The weather in Bavaria is slowly starting to change, and there is already snow on some of the surrounding mountains. I am not a snow hiker, and while I have been loving bike rides more than hiking lately, I made sure to get in a couple more hikes before the snow covers everything it touches.
Please don’t skip fall though, it’s my favorite.
There is a mountain right behind where I live that I have been eyeing everyday since I arrived. The mountain is called The Kramer, and it’s one of the more intermediate hikes. This meant I didn’t want to hike it solo, and it took a while to find someone with a free schedule to hike with. They say wisdom comes with age, and I have to say it’s true.
I used to venture off on solo hikes regardless of the terrain, and now I am more conscious of my safety. (My parents will appreciate this.)
It’s a good thing too, because this hike was SK-ET-CH! Granted, we (my roommate and I) went on a day it was raining (which isn’t typically a big deal for me) with limited visibility. We also planned to go the “easier” route, but discovered it was closed that day. I’m not usually one to give up easily, so we decided to go the “harder” route.
How bad could it be?
Long story short: I almost cried because I was so scared. The trail itself wasn’t overly difficult physically, but the higher we got, the steeper the drop offs on the side were. The trail was made up of loose rocks most of the way, and one wrong move meant a slip and slide to death. OK, so I’m being dramatic, but it was honestly scary at times.
So much so, that we made it about 700ft from the summit and decided to call it quits. It got to the point where it was no longer enjoyable. We were both feeling uneasy about the path (perhaps in better weather it would be ok) and decided to turn around.

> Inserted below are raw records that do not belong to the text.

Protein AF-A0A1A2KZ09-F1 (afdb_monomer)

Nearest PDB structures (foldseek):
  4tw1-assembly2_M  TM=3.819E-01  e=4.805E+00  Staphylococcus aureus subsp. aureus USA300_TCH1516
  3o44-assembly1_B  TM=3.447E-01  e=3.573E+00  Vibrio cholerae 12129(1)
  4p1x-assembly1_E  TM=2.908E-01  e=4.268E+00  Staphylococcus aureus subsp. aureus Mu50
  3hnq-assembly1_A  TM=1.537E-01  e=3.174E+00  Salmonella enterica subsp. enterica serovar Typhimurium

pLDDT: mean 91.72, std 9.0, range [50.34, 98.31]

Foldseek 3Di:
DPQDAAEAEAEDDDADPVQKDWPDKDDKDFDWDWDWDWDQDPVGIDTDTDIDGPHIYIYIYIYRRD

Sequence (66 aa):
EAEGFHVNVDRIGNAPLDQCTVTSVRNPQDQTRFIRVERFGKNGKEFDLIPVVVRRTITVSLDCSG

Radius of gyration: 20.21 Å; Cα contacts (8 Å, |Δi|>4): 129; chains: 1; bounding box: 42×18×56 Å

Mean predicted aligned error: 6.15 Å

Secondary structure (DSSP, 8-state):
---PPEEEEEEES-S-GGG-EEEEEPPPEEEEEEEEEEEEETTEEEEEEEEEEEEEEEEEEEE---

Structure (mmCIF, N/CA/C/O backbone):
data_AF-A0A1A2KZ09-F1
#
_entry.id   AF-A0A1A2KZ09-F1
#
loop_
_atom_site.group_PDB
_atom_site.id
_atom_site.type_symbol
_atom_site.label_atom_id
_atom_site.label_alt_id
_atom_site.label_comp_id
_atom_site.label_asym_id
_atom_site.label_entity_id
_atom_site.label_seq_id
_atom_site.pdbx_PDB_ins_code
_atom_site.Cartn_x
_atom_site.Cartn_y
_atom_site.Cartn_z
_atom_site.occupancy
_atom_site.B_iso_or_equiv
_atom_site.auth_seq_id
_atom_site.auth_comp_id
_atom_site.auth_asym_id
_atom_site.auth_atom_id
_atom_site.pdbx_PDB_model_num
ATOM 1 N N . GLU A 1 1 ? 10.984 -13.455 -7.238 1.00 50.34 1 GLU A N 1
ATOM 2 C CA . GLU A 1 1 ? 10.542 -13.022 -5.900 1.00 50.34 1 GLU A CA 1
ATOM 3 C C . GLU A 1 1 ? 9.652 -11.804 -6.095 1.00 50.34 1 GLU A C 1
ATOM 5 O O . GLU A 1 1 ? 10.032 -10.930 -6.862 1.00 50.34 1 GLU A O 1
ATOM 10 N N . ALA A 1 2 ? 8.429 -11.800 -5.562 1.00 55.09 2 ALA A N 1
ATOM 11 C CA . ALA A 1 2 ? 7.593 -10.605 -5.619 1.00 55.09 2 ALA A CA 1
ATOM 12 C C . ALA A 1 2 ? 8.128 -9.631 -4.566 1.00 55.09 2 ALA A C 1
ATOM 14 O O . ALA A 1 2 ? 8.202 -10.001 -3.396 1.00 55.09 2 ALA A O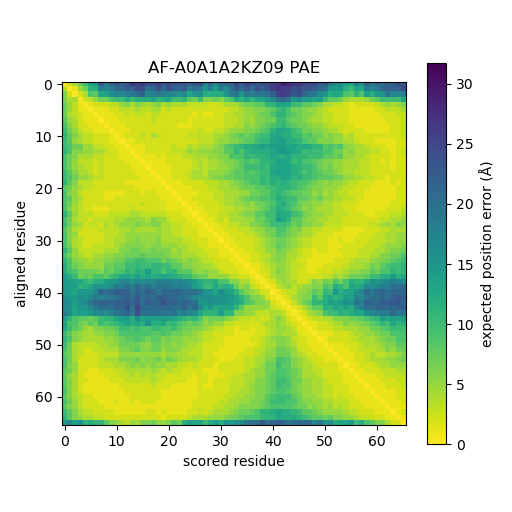 1
ATOM 15 N N . GLU A 1 3 ? 8.522 -8.422 -4.962 1.00 67.88 3 GLU A N 1
ATOM 16 C CA . GLU A 1 3 ? 8.848 -7.377 -3.993 1.00 67.88 3 GLU A CA 1
ATOM 17 C C . GLU A 1 3 ? 7.572 -7.050 -3.206 1.00 67.88 3 GLU A C 1
ATOM 19 O O . GLU A 1 3 ? 6.648 -6.407 -3.709 1.00 67.88 3 GLU A O 1
ATOM 24 N N . GLY A 1 4 ? 7.477 -7.591 -1.989 1.00 82.69 4 GLY A N 1
ATOM 25 C CA . GLY A 1 4 ? 6.374 -7.315 -1.079 1.00 82.69 4 GLY A CA 1
ATOM 26 C C . GLY A 1 4 ? 6.339 -5.840 -0.675 1.00 82.69 4 GLY A C 1
ATOM 27 O O . GLY A 1 4 ? 7.316 -5.103 -0.814 1.00 82.69 4 GLY A O 1
ATOM 28 N N . PHE A 1 5 ? 5.203 -5.392 -0.146 1.00 90.75 5 PHE A N 1
ATOM 29 C CA . PHE A 1 5 ? 5.105 -4.049 0.416 1.00 90.75 5 PHE A CA 1
ATOM 30 C C . PHE A 1 5 ? 5.834 -3.989 1.755 1.00 90.75 5 PHE A C 1
ATOM 32 O O . PHE A 1 5 ? 5.647 -4.846 2.618 1.00 90.75 5 PHE A O 1
ATOM 39 N N . HIS A 1 6 ? 6.586 -2.918 1.975 1.00 93.06 6 HIS A N 1
ATOM 40 C CA . HIS A 1 6 ? 6.909 -2.510 3.328 1.00 93.06 6 HIS A CA 1
ATOM 41 C C . HIS A 1 6 ? 5.684 -1.832 3.942 1.00 93.06 6 HIS A C 1
ATOM 43 O O . HIS A 1 6 ? 5.230 -0.796 3.449 1.00 93.06 6 HIS A O 1
ATOM 49 N N . VAL A 1 7 ? 5.142 -2.429 4.998 1.00 94.75 7 VAL A N 1
ATOM 50 C CA . VAL A 1 7 ? 3.913 -1.962 5.638 1.00 94.75 7 VAL A CA 1
ATOM 51 C C . VAL A 1 7 ? 4.261 -1.089 6.835 1.00 94.75 7 VAL A C 1
ATOM 53 O O . VAL A 1 7 ? 4.865 -1.555 7.797 1.00 94.75 7 VAL A O 1
ATOM 56 N N . ASN A 1 8 ? 3.842 0.170 6.780 1.00 95.50 8 ASN A N 1
ATOM 57 C CA . ASN A 1 8 ? 3.800 1.054 7.933 1.00 95.50 8 ASN A CA 1
ATOM 58 C C . ASN A 1 8 ? 2.434 0.913 8.606 1.00 95.50 8 ASN A C 1
ATOM 60 O O . ASN A 1 8 ? 1.403 0.917 7.928 1.00 95.50 8 ASN A O 1
ATOM 64 N N . VAL A 1 9 ? 2.426 0.804 9.931 1.00 96.00 9 VAL A N 1
ATOM 65 C CA . VAL A 1 9 ? 1.199 0.656 10.715 1.00 96.00 9 VAL A CA 1
ATOM 66 C C . VAL A 1 9 ? 1.026 1.875 11.604 1.00 96.00 9 VAL A C 1
ATOM 68 O O . VAL A 1 9 ? 1.823 2.096 12.513 1.00 96.00 9 VAL A O 1
ATOM 71 N N . ASP A 1 10 ? -0.048 2.620 11.361 1.00 96.12 10 ASP A N 1
ATOM 72 C CA . ASP A 1 10 ? -0.490 3.709 12.224 1.00 96.12 10 ASP A CA 1
ATOM 73 C C . ASP A 1 10 ? -1.621 3.181 13.104 1.00 96.12 10 ASP A C 1
ATOM 75 O O . ASP A 1 10 ? -2.653 2.751 12.593 1.00 96.12 10 ASP A O 1
ATOM 79 N N . ARG A 1 11 ? -1.445 3.188 14.426 1.00 95.88 11 ARG A N 1
ATOM 80 C CA . ARG A 1 11 ? -2.439 2.644 15.362 1.00 95.88 11 ARG A CA 1
ATOM 81 C C . ARG A 1 11 ? -2.866 3.661 16.407 1.00 95.88 11 ARG A C 1
ATOM 83 O O . ARG A 1 11 ? -2.045 4.431 16.901 1.00 95.88 11 ARG A O 1
ATOM 90 N N . ILE A 1 12 ? -4.137 3.598 16.786 1.00 97.50 12 ILE A N 1
ATOM 91 C CA . ILE A 1 12 ? -4.697 4.295 17.949 1.00 97.50 12 ILE A CA 1
ATOM 92 C C . ILE A 1 12 ? -5.091 3.241 18.983 1.00 97.50 12 ILE A C 1
ATOM 94 O O . ILE A 1 12 ? -5.675 2.227 18.625 1.00 97.50 12 ILE A O 1
ATOM 98 N N . GLY A 1 13 ? -4.766 3.464 20.257 1.00 96.25 13 GLY A N 1
ATOM 99 C CA . GLY A 1 13 ? -5.025 2.503 21.333 1.00 96.25 13 GLY A CA 1
ATOM 100 C C . GLY A 1 13 ? -3.957 1.412 21.468 1.00 96.25 13 GLY A C 1
ATOM 101 O O . GLY A 1 13 ? -2.988 1.328 20.703 1.00 96.25 13 GLY A O 1
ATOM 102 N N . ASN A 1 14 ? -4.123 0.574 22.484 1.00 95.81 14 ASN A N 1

The hike took us nearly nine hours, mostly due to moving so slow at the top because we were literally crawling.
Although we were only a handful of feet from the top, it would have likely taken another 45-60 minutes. We got back down and it was dark by the time we made it home, so it was a good thing we turned around when we did. I plan to try this hike again, but not in shit weather, and not from this side of the mountain.
All drama aside, I was really proud of myself on this hike. Not for my physical accomplishments, but for my mental accomplishments. This is the first hike I’ve not finished where I didn’t feel an overwhelming sense of guilt. When I first started hiking frequently in 2014, not summiting wasn’t an option. The summit was the goal.
These days I try to enjoy the journey and the company more than the summit. I felt such emotional strength to not only accept defeat, but be proud of my decision to turn around.
Another hike I didn’t officially summit here was back in April, when I thought it would be a good idea to attempt to climb the Wank when there was still snow on the mountain. I thought I was closer to the summit than I actually was, but because I didn’t officially reach the cross (there was far too much snow and it was impossible to get to) I knew I needed to hike this one again.
We had an unexpected nice day in Bavaria a bit ago, so a group of seven of us decided to hike the Wank to take advantage of the weather. Three of the people and I worked with at Yellowstone last summer, and we hadn’t spent much time together since arriving in Germany.
We all arrived at different times (I’ve been here the longest, and one just arrived last month) and this was a great hike together.
The view from the summit of the Wank is unbelievable. I have been making an effort to sit and savor more when I reach a summit/reach a destination I physically worked to reach. I used to hit a summit, and sit for maybe 15 minutes before leaving. It would sometimes take hours to reach the summit, why wouldn’t I appreciate it more??
We hiked the Wank after work, and we were some of the last people at the top. We stayed at the top for about an hour before heading back down. The sun was setting by the time we were halfway down, providing a beautiful contrast to the surrounding mountains.
Sometimes we win some, and sometimes we loose some. I “lost” the summit on the Kramer, but I won the summit on the Wank. I lost the summit of the Wank back in April, which just means I will win the summit of the Kramer at another time. It’s ok to stop, step back, and reevaluate things.
It’s ok to readjust and plan for a better route – whether it’s on a hike, or anything else in life.
I catch myself cringing when I tell people how old I am, but I think it’s partly because I am surrounded by people younger than me. Truthfully, I am so happy to be out of my 20’s and being 30 is freaking awesome. I am wiser, I am stronger (mentally), and I am caring less and less what others think about me as each day passes. Life lessons make a bit more sense these days, and for that I love being in this decade of life.
Q: How do you handle situations like my Kramer experience?